July 3, 2015
Written by Maximus Peperkamp, M.S. Verbal Engineer
Dear Reader,
This writing is my fourth response to “What do animal signals
mean?” by Rendall, Owren & Ryan (2009). In yesterday’s writing I commented on the mentalist view that courtship signals “must be
honest to be be functional.” Since humans, in the process of learning how to
read and write join their speaking and listening behaviors, literacy involves
the development of the speaker-as-own-listener, that is, of consciousness. “Honesty”
is a word only used in certain environments. Although under certain circumstance
we make the sound which is functional, we don’t decide to be functional or to
make that particular sound.
Skinner once said “men think they shape the world,
but they are shaped by it.” However, when SVB can happen it will happen and this
not a matter of honesty.
“How the courtship signaling dynamic plays out and
where it is at any point in evolutionary time will depend on inevitable
asymmetries in the reproductive interests of males and females coupled to
constraints placed on signal production and perception by morphological and
neurological limitations.”
In conclusion to responding to this paper, I want to change the
author’s question “What do animals mean?” into “What do humans mean?”
Ultimately, if we learn anything from animals, it will be that we, like them,
have evolved to influence each other rather than to send, decode, store and
retrieve information.
Language is a recent event in evolutionary
history. This animal research provides the contrast we need to loosen up about
our verbal fixation, which obfuscates the fact that we are either influencing
each other in ways which are positive or negative. In NVB we
are negatively influencing each other, but in SVB we are positively influencing each other. What we say can only play a significant role in SVB, but in NVB it is
mainly about how we say it. Anyone familiar with the SVB/NVB distinction
agrees that in NVB, the speaker always threatens, forces, provokes, overwhelms,
intimidates, agitates, denies, rejects, frustrates, ignores, disrespects, abuses
and violates the listener.
The question
“What do animals mean?” is better than “What information do animals convey?” as it leads humans to the acknowledgement that they
are influencing each other with NVB or with SVB. This sets in motion a development in which we will be able to decrease our NVB and increase our SVB.

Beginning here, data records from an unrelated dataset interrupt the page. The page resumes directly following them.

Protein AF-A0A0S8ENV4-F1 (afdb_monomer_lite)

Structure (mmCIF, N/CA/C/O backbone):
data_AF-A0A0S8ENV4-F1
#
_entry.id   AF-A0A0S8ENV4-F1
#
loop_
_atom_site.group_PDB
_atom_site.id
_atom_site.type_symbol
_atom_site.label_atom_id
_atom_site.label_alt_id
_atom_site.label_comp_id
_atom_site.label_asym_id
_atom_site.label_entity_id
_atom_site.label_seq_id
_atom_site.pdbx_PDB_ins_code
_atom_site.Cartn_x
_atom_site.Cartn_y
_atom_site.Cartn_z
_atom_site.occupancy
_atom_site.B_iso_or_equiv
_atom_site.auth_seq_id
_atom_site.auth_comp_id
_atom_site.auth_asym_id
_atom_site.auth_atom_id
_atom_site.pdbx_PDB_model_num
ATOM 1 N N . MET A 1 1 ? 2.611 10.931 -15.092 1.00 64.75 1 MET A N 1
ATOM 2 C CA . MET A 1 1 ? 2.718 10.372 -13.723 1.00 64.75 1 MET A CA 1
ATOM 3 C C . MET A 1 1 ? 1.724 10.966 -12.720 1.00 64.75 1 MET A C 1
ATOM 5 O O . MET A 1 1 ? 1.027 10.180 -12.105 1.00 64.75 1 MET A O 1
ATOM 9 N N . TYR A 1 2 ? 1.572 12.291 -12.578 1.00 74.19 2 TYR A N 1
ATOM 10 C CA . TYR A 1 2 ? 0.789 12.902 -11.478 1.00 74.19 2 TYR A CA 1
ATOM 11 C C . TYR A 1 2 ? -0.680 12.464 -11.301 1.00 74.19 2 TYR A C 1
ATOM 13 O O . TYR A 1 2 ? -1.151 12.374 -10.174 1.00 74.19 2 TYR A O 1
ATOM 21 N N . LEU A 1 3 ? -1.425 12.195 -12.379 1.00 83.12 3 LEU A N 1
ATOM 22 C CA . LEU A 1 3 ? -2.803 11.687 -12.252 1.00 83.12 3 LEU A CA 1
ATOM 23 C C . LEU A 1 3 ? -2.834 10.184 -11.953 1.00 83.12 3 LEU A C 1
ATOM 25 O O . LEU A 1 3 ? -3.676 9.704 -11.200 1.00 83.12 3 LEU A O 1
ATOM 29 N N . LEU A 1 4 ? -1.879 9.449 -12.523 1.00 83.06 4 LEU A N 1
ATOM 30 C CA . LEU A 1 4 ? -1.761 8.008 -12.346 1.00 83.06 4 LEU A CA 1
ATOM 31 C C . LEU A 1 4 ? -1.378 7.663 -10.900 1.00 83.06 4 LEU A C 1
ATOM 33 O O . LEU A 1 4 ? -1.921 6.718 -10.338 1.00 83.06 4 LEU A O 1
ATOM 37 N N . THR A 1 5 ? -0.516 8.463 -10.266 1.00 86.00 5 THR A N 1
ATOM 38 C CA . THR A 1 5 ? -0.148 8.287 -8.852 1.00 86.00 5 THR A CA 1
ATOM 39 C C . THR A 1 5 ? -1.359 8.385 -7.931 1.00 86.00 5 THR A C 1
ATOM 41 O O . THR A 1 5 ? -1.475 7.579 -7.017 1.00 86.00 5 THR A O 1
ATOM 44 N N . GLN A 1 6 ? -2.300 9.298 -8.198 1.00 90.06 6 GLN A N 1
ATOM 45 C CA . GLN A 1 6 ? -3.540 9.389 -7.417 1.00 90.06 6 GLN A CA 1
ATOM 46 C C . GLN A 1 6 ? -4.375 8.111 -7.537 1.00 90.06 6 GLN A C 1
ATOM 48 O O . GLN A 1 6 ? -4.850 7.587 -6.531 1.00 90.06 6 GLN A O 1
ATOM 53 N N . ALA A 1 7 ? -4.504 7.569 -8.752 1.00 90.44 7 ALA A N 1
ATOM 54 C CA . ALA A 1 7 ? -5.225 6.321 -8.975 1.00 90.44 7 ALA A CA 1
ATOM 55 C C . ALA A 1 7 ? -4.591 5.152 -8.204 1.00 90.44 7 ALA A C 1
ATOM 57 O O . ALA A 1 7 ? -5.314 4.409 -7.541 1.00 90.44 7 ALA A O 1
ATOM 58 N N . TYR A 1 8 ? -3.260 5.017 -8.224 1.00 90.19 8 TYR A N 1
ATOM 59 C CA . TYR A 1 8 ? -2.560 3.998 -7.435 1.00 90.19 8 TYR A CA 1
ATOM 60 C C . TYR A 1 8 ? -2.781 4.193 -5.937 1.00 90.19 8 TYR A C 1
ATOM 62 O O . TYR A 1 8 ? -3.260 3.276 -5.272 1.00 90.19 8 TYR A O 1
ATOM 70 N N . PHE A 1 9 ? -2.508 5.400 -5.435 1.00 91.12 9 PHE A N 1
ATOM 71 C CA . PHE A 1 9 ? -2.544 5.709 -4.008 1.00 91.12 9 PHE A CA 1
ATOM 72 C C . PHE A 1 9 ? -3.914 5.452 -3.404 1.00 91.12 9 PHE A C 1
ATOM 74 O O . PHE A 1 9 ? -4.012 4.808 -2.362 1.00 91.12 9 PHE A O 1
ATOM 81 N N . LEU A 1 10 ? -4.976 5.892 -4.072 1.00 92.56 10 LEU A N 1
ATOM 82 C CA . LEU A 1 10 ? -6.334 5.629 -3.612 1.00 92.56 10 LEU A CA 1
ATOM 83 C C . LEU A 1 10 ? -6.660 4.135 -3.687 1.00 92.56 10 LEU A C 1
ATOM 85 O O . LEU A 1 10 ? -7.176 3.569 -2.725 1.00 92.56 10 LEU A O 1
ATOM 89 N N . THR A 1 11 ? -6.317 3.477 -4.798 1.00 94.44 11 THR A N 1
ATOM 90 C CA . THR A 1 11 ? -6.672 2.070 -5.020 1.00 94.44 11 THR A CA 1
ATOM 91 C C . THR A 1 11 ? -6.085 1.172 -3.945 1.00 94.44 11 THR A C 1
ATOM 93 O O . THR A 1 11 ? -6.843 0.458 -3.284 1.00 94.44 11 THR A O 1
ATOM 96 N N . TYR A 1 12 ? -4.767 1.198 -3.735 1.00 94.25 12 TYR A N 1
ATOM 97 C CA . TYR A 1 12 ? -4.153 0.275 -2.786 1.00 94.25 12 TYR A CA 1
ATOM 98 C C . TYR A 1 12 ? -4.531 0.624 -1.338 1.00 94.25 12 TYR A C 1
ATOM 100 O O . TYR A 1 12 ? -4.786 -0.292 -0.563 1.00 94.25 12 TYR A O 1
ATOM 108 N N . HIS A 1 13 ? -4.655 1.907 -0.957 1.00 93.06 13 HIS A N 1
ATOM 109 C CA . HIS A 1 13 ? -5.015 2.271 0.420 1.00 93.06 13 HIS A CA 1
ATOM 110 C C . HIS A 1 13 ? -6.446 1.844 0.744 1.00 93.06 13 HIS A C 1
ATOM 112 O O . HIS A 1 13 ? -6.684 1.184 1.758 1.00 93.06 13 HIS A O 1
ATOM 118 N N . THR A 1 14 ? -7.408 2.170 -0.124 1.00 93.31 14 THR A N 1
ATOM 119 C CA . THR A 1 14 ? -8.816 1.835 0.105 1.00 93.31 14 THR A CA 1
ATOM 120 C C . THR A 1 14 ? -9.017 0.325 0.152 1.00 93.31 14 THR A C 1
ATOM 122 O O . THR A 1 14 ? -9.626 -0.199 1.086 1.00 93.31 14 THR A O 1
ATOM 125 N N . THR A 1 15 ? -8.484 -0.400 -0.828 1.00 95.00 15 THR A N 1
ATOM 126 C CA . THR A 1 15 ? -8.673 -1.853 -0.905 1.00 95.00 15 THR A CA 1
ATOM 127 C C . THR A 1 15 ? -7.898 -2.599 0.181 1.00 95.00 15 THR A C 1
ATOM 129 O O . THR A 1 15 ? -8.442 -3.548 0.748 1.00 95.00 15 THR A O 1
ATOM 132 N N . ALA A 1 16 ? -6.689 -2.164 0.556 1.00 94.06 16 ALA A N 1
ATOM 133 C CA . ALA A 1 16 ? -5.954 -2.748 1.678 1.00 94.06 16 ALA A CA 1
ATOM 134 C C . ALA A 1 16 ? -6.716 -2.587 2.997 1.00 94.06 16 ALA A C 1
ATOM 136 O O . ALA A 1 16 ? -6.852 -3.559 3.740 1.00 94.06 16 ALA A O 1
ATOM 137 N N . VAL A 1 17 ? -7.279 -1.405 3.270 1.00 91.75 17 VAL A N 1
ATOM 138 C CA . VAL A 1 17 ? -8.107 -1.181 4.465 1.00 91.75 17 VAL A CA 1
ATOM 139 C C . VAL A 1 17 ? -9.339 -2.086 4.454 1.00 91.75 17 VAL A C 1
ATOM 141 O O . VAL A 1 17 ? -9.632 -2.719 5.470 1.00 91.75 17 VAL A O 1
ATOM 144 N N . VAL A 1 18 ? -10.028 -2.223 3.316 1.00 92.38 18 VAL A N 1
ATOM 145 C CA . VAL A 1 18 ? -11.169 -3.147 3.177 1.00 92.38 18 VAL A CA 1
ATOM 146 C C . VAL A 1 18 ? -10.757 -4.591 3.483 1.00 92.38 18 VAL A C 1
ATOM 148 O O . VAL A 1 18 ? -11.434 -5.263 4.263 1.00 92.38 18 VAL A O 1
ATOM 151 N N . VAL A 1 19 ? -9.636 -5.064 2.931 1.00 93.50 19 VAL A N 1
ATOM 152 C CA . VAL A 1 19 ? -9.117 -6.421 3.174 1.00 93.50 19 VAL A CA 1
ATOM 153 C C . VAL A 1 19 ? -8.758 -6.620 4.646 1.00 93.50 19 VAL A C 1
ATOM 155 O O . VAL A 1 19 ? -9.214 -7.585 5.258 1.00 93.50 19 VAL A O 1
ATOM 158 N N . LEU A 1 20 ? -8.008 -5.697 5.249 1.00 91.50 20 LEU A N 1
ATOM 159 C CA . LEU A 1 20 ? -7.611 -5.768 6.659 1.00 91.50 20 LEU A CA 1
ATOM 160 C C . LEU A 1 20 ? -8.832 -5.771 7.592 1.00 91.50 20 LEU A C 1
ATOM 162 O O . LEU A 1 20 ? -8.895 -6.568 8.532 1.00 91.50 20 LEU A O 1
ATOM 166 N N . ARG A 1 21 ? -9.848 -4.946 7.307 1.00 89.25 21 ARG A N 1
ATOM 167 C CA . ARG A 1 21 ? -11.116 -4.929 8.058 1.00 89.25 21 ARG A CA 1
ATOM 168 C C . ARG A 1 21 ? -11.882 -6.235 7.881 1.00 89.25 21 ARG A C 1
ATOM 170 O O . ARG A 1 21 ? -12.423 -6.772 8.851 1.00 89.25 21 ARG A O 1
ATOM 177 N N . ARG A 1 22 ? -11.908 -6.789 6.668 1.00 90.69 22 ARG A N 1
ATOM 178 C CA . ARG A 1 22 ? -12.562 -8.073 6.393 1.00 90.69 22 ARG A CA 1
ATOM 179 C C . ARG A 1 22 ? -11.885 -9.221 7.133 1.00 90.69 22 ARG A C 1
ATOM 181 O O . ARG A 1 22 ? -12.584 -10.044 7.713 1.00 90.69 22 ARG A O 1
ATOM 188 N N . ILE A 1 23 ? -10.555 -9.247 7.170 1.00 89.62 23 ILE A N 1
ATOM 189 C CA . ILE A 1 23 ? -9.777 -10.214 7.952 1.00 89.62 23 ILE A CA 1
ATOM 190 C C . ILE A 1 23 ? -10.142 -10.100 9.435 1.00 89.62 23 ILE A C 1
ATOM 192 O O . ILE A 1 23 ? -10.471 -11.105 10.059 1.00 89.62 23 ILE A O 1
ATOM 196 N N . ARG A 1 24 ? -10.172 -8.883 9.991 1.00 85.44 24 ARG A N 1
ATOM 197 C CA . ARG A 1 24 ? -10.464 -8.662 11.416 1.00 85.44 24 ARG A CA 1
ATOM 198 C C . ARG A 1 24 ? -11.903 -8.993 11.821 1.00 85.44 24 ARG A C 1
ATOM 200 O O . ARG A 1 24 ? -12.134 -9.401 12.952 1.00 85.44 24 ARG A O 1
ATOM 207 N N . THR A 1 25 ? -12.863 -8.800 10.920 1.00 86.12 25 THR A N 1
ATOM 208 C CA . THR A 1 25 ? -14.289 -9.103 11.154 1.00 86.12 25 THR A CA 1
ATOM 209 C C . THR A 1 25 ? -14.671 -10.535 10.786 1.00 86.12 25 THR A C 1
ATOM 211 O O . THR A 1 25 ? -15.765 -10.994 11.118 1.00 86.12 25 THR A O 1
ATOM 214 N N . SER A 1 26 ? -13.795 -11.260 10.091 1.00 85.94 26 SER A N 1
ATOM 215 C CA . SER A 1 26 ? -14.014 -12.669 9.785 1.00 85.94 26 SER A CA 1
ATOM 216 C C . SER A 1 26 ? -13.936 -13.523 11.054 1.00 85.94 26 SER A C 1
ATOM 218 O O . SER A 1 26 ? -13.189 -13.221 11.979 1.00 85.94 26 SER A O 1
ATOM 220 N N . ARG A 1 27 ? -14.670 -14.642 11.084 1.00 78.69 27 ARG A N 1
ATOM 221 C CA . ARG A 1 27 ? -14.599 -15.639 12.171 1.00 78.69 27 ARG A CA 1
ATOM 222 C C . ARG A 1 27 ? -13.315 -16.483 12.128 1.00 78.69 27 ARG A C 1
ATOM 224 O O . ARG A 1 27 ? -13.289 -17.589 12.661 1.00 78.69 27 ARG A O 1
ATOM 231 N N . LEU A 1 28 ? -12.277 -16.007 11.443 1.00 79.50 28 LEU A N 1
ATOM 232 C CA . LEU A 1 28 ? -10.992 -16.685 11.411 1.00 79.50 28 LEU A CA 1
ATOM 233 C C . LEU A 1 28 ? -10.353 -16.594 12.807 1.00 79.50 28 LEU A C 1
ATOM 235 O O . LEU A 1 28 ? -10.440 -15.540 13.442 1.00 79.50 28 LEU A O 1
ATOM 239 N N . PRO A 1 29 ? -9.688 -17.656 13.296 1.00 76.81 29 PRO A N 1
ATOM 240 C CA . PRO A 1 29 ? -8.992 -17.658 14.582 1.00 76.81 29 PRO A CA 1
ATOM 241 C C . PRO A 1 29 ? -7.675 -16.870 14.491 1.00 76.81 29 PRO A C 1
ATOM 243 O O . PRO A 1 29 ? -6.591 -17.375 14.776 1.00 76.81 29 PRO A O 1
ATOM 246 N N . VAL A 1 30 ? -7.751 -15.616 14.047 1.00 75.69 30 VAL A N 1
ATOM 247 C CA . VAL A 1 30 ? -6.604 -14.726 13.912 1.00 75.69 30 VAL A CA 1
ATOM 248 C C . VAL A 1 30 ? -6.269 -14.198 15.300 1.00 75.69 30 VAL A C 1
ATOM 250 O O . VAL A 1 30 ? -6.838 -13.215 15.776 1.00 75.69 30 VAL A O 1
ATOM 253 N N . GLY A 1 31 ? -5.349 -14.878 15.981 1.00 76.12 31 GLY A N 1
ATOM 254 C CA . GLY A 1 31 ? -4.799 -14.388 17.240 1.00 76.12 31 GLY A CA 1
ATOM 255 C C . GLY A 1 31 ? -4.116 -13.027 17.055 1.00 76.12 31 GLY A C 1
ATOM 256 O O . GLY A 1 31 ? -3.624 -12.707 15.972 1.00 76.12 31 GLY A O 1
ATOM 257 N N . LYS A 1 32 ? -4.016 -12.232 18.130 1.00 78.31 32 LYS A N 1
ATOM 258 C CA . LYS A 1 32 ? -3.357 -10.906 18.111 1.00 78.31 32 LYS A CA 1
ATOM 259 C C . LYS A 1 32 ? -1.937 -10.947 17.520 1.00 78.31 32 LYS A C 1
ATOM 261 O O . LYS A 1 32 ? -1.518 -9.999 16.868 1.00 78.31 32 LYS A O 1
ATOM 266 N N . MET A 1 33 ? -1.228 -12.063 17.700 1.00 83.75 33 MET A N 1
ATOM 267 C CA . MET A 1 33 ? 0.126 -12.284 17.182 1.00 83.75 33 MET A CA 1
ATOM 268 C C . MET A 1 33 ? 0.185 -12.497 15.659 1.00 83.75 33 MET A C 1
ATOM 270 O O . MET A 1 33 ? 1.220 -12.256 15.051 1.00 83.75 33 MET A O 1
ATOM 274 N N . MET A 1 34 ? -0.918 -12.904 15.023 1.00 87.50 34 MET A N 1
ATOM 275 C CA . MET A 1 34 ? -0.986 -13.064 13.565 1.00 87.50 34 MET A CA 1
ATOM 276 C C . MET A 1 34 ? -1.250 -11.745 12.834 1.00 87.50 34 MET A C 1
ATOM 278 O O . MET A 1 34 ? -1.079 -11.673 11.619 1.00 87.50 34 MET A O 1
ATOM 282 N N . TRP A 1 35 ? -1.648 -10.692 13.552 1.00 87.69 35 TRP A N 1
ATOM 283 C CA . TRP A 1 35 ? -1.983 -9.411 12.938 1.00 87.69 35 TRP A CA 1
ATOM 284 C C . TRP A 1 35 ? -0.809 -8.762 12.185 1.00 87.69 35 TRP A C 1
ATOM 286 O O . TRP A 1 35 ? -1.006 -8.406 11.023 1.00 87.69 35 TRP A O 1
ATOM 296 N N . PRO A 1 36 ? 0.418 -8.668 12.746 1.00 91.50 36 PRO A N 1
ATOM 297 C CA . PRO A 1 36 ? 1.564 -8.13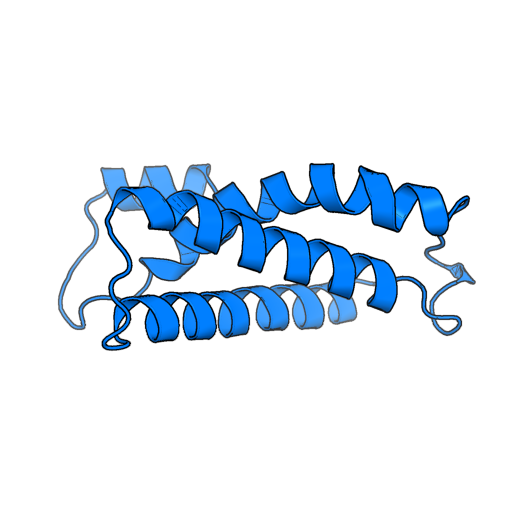0 12.009 1.00 91.50 36 PRO A CA 1
ATOM 298 C C . PRO A 1 36 ? 1.908 -8.950 10.761 1.00 91.50 36 PRO A C 1
ATOM 300 O O . PRO A 1 36 ? 2.269 -8.383 9.736 1.00 91.50 36 PRO A O 1
ATOM 303 N N . VAL A 1 37 ? 1.744 -10.276 10.823 1.00 92.75 37 VAL A N 1
ATOM 304 C CA . VAL A 1 37 ? 2.004 -11.178 9.690 1.00 92.75 37 VAL A CA 1
ATOM 305 C C . VAL A 1 37 ? 1.010 -10.929 8.555 1.00 92.75 37 VAL A C 1
ATOM 307 O O . VAL A 1 37 ? 1.397 -10.864 7.392 1.00 92.75 37 VAL A O 1
ATOM 310 N N . LEU A 1 38 ? -0.268 -10.741 8.883 1.00 92.69 38 LEU A N 1
ATOM 311 C CA . LEU A 1 38 ? -1.312 -10.456 7.898 1.00 92.69 38 LEU A CA 1
ATOM 312 C C . LEU A 1 38 ? -1.179 -9.049 7.317 1.00 92.69 38 LEU A C 1
ATOM 314 O O . LEU A 1 38 ? -1.335 -8.878 6.110 1.00 92.69 38 LEU A O 1
ATOM 318 N N . LEU A 1 39 ? -0.833 -8.060 8.147 1.00 93.81 39 LEU A N 1
ATOM 319 C CA . LEU A 1 39 ? -0.497 -6.717 7.681 1.00 93.81 39 LEU A CA 1
ATOM 320 C C . LEU A 1 39 ? 0.666 -6.765 6.687 1.00 93.81 39 LEU A C 1
ATOM 322 O O . LEU A 1 39 ? 0.550 -6.216 5.594 1.00 93.81 39 LEU A O 1
ATOM 326 N N . PHE A 1 40 ? 1.746 -7.467 7.037 1.00 95.50 40 PHE A N 1
ATOM 327 C CA . PHE A 1 40 ? 2.891 -7.666 6.154 1.00 95.50 40 PHE A CA 1
ATOM 328 C C . PHE A 1 40 ? 2.484 -8.352 4.845 1.00 95.50 40 PHE A C 1
ATOM 330 O O . PHE A 1 40 ? 2.866 -7.894 3.774 1.00 95.50 40 PHE A O 1
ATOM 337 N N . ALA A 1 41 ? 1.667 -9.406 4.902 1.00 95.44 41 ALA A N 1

The sound of the speaker induces an appetitive or an aversive
experience in the listener. While we speak, we always influence the
listener (the listener within our own skin included) with an appetitive or an
aversive contingency. I agree with the author’s “emphasis on influence that
stays closer to the basic evolutionary principles in ascribing signalers and
perceivers distinct roles and potentially divergent interests in communication
processes.” NVB is ubiquitous because we have not yet looked
at our way of talking from an evolutionary perspective. We assumed all sorts of things about our human
interaction that distracted from what we do biologically: we are emotionally and
intellectually influenced by each other.
“The corollary is that we must also accept
that signaling phenomena will often entail asymmetries not generally observed
or modeled in formal systems like language.” With our sound we signal whether
we as speakers are feeling safe, supported or threatened. The speaker's anxiety,
anger, fear, stress or confusion is audible in his or her voice and this immediately affects the listeners. Whether we know it or not, our voice sets the tone for our conversations. I agree that “understanding animal
signaling is likely to be the key to working out the evolution of human
communication behavior as well.”
The authors conclude with “It
is also both teleological and circular in using constructs developed for one
recently evolved and possibly highly derived system of communication (language)
to model processes involved in scores of other simpler and phylogenetically
older systems in other species.” NVB is
based on phylogenetically older systems such as fight and flight, but SVB is based on the more recently developed "highly derived system of language." In other words, NVB is not and cannot be scientific and only SVB can be scientific.
In NVB we are again and again putting the horse
behind the wagon. “That [informational] approach always gets the evolutionary
and the epistemological logic completely backwards.” Without knowing it the authors have also provided evidence for SVB and NVB in nonverbal organisms. “Instead,
and as in other areas of ethology and biological inquiry, it is by comparing
phenomena across a wide range of animal taxa that we discover the general
principles with which to understand the characteristics of any single one.”
It is 5:00am and the birds are singing. I
appreciate these ethologists for reinforcing our understanding of human
language. Interestingly, those who object to a behavioral account also object to an
evolutionary account. Their NVB prevents SVB, in which we have “more agreeable
and biologically realistic accounts of animal behavior.”